Geoff Boycott poses next to his wax statue

Geoff Boycott with his pick for the greatest opening batsman of all time

© PA Photos

The Zaltzmeister

One and only

Epic hundreds, ignominious king pairs, stonewallers and fire starters: the short history of cricket's first men in

Andy Zaltzman  |  

One. First man in. New ball. Fresh bowler. "0 for 0 off 0.0" gleaming out from the untainted scoreboard.
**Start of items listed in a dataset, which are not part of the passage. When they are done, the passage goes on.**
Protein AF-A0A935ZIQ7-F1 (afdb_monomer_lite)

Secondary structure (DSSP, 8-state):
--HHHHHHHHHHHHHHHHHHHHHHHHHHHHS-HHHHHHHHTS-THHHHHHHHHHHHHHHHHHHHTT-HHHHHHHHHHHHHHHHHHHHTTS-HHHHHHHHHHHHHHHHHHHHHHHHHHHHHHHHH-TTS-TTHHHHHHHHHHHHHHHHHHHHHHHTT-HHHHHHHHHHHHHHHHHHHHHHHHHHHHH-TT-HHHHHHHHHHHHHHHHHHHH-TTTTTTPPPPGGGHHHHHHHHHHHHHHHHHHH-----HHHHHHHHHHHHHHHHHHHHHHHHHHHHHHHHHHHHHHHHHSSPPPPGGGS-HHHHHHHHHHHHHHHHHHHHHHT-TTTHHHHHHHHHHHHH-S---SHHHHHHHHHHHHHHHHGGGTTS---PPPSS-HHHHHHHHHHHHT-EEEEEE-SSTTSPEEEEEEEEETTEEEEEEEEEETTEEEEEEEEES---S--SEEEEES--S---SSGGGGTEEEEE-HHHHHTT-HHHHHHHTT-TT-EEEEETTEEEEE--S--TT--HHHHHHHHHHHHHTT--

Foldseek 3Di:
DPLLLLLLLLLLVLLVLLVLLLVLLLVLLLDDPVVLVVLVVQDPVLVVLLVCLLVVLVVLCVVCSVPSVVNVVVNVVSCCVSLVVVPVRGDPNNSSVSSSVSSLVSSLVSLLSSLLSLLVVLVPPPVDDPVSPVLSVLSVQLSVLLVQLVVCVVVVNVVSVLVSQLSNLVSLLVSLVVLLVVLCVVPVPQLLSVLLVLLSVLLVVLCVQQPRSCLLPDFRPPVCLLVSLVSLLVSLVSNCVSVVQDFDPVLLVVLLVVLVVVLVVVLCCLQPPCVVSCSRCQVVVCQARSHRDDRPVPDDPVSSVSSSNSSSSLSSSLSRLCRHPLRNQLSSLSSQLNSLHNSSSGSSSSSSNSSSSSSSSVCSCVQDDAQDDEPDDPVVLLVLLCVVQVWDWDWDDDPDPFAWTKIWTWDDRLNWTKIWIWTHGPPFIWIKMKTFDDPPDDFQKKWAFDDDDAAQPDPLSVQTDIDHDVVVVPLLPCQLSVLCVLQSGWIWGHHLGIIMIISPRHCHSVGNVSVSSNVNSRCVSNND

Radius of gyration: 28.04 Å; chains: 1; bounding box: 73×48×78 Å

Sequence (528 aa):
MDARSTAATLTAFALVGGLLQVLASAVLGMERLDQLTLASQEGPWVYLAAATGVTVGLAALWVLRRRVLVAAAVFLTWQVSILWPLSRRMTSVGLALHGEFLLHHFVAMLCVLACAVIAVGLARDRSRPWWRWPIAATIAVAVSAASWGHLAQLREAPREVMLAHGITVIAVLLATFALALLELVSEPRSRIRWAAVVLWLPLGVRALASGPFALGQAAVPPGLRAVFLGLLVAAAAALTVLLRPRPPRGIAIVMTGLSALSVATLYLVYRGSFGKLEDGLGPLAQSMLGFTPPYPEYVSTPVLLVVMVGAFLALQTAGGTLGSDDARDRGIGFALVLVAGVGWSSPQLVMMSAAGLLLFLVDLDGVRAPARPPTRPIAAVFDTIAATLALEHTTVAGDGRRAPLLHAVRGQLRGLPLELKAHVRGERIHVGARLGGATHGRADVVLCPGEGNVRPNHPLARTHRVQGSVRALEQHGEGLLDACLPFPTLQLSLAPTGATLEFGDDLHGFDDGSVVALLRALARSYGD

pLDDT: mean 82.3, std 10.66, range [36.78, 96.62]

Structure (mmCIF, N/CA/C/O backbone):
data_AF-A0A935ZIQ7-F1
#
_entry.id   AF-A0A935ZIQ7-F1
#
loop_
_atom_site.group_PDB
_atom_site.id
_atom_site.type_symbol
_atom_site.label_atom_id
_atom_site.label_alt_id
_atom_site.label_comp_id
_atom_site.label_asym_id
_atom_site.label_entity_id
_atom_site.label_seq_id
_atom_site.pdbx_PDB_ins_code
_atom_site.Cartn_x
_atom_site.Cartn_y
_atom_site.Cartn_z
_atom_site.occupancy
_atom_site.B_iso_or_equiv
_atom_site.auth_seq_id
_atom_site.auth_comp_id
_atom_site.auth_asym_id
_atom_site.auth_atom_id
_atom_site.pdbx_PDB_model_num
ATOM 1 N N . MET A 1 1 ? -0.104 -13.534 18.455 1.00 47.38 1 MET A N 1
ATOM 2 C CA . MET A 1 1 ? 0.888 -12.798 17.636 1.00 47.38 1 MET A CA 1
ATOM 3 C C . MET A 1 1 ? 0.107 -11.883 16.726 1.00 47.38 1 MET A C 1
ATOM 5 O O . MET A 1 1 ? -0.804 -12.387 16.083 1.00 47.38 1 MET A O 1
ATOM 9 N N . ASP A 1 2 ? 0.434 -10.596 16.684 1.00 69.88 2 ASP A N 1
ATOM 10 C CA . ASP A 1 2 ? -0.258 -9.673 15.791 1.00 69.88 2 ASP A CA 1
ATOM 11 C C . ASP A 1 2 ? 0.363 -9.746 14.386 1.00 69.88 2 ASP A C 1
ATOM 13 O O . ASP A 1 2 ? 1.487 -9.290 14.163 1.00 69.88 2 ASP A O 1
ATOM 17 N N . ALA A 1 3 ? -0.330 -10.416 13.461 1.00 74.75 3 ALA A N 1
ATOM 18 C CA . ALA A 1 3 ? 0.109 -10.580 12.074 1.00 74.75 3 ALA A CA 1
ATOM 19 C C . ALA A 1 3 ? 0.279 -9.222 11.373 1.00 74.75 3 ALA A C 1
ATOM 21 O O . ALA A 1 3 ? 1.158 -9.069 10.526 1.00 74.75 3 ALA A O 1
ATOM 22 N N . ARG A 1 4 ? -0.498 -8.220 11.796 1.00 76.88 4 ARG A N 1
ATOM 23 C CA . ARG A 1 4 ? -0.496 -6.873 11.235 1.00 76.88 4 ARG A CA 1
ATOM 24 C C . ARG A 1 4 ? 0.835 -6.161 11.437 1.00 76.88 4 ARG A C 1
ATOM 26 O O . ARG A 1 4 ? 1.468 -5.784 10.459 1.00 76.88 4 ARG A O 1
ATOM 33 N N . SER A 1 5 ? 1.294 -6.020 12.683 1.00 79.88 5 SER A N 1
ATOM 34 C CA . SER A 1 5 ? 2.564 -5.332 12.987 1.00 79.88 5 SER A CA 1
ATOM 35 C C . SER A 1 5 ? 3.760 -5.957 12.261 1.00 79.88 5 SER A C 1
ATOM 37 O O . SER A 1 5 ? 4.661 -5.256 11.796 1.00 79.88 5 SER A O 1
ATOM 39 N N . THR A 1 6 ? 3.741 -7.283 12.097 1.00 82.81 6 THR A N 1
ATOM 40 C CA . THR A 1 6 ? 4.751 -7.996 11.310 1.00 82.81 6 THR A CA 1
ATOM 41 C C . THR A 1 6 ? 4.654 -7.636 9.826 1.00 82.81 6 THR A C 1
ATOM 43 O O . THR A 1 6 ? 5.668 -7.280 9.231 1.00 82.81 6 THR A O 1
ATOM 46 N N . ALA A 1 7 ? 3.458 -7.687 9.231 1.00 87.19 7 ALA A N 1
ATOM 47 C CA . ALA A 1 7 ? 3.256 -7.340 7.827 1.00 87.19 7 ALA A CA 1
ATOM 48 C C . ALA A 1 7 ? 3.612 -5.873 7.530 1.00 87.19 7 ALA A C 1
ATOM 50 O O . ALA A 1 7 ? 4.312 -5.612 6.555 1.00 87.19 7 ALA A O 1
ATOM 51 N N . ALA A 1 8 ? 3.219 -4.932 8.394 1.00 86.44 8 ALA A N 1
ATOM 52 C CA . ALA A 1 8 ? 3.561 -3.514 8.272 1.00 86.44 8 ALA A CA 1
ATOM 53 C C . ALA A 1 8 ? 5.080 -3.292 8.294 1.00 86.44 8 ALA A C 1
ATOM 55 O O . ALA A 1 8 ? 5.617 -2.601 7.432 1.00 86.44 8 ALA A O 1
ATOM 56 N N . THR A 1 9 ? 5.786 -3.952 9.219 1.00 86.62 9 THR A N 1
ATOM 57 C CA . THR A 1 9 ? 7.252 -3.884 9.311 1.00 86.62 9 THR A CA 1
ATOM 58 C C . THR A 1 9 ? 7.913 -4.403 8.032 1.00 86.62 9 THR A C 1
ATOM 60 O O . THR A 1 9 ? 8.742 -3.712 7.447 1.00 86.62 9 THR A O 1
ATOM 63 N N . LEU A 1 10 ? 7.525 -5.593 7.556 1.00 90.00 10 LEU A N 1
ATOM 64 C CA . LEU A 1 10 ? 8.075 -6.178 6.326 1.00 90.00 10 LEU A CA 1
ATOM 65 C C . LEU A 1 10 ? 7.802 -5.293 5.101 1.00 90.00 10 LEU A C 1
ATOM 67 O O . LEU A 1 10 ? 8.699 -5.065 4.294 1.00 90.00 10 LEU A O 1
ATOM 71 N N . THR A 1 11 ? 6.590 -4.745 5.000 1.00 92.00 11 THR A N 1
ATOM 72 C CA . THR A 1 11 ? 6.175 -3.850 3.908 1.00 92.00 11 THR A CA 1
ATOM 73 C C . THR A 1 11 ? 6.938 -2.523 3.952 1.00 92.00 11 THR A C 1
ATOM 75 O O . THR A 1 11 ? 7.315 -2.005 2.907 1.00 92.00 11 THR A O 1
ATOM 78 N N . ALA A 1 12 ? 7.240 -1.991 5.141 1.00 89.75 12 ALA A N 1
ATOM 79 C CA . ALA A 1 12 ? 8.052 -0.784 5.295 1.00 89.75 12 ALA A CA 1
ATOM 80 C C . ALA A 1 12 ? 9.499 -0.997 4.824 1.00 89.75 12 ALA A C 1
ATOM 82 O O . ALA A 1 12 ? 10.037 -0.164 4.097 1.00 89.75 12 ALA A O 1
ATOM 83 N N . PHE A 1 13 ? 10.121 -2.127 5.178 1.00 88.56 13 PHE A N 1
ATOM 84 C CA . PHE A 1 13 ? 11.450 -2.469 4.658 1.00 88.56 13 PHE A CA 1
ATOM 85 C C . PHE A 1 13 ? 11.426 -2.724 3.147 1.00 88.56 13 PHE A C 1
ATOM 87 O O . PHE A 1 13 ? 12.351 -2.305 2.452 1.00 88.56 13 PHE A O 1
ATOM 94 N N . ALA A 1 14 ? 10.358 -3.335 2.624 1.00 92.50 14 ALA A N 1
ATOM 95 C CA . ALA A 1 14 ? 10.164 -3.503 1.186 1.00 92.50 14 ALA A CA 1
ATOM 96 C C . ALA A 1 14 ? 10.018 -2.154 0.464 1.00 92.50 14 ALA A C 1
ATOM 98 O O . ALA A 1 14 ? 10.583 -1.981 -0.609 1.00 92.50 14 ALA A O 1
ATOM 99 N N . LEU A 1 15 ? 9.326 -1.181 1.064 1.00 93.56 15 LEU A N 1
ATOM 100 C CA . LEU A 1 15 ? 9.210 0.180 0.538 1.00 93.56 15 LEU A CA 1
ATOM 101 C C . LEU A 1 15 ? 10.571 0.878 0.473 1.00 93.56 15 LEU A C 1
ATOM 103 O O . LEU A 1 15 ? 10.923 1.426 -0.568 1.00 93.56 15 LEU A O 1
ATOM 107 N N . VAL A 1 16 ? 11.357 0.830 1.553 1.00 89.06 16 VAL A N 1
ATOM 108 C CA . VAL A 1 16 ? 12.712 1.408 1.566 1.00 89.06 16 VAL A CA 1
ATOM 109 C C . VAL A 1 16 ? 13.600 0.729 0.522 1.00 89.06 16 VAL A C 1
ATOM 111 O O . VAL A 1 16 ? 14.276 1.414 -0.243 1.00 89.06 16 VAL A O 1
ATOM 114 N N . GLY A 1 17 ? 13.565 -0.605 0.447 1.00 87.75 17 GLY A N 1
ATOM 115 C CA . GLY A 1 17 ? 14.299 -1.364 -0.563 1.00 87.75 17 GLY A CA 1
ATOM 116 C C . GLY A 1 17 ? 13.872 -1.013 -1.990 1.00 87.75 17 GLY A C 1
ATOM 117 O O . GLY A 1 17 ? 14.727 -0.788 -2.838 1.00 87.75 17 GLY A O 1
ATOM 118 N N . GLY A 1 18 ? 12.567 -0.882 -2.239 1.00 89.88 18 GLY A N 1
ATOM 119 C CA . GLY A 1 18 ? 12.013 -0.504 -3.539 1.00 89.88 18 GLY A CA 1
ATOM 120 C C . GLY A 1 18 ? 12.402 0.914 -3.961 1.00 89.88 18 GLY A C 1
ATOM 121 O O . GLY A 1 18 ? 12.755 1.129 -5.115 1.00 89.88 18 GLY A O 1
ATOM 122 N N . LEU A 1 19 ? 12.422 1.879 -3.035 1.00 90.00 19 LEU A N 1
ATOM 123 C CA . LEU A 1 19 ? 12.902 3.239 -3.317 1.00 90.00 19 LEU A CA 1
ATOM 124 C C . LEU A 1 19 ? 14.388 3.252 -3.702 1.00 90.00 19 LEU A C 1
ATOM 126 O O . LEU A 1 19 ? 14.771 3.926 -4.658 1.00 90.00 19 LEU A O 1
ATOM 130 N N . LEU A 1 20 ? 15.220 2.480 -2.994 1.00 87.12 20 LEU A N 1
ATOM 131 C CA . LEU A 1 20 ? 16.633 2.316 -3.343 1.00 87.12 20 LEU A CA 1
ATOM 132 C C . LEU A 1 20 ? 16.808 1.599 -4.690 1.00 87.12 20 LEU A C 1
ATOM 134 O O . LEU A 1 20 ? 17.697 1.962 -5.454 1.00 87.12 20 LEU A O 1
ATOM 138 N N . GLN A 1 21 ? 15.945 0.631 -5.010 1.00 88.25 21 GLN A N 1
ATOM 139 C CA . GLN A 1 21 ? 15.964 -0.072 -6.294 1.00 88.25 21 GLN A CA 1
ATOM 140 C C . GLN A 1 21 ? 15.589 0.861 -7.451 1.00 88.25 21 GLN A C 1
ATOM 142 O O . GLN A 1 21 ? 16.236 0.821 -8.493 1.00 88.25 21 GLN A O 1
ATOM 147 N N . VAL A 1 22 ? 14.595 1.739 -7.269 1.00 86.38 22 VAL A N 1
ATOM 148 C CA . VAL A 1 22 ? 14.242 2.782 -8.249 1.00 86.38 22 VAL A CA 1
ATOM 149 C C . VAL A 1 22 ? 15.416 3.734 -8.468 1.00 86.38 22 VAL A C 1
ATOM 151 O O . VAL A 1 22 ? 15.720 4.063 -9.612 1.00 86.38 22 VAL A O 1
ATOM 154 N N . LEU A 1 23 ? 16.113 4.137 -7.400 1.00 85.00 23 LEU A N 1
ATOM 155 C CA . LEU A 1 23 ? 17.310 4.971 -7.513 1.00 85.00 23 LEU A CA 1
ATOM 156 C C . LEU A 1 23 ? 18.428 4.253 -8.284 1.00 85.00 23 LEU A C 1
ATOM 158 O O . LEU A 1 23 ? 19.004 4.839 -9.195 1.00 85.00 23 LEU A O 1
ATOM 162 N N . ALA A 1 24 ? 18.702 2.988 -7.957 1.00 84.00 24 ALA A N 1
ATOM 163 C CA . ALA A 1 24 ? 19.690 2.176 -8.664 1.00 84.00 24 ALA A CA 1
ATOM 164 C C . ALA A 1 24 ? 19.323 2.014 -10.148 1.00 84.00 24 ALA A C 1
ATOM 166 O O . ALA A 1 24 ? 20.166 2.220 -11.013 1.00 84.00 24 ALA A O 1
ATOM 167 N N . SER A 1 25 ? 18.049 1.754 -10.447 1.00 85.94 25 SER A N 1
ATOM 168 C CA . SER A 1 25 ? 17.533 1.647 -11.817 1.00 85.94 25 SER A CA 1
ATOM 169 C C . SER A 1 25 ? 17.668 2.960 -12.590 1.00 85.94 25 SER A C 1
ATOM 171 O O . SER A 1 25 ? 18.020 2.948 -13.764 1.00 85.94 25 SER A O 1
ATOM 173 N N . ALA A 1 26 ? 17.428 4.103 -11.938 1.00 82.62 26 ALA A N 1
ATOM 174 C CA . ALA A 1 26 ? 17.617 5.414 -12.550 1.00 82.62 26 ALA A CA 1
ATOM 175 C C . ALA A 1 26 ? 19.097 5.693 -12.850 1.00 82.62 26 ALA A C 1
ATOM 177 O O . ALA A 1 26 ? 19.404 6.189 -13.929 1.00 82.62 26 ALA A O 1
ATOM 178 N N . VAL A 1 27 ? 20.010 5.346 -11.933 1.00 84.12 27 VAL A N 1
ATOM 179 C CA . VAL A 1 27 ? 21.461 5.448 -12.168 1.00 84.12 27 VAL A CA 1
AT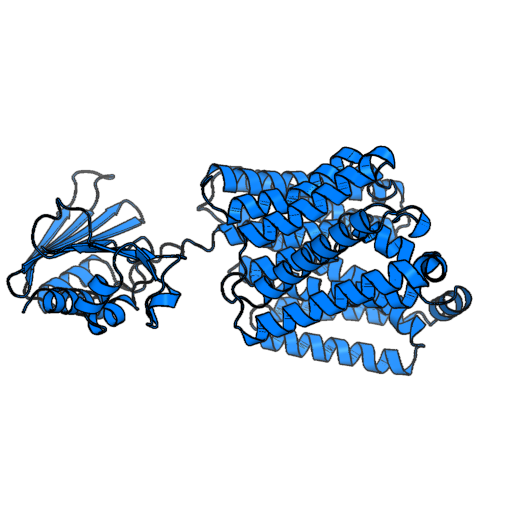OM 180 C C . VAL A 1 27 ? 21.865 4.579 -13.353 1.00 84.12 27 VAL A C 1
ATOM 182 O O . VAL A 1 27 ? 22.473 5.090 -14.282 1.00 84.12 27 VAL A O 1
ATOM 185 N N . LEU A 1 28 ? 21.463 3.306 -13.369 1.00 82.69 28 LEU A N 1
ATOM 186 C CA . LEU A 1 28 ? 21.779 2.381 -14.462 1.00 82.69 28 LEU A CA 1
ATOM 187 C C . LEU A 1 28 ? 21.222 2.846 -15.805 1.00 82.69 28 LEU A C 1
ATOM 189 O O . LEU A 1 28 ? 21.897 2.714 -16.819 1.00 82.69 28 LEU A O 1
ATOM 193 N N . GLY A 1 29 ? 20.020 3.422 -15.808 1.00 77.56 29 GLY A N 1
ATOM 194 C CA . GLY A 1 29 ? 19.426 3.978 -17.015 1.00 77.56 29 GLY A CA 1
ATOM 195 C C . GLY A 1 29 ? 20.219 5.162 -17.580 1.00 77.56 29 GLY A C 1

The blankest of cricket's many and varied canvases, on which Test cricket's number ones have been painting, attempting to paint, and failing to paint their masterpieces since 1877.

Some have created epic artworks expressing the spiritual heart of batsmanship - Len Hutton's then-record 364, Hanif Mohammad's 16-hour match-saving triple-hundred, Roy Fredericks' futuristic, 21st-century 169 off 145 against Lillee, Thomson and the rest in Perth in 1975-76.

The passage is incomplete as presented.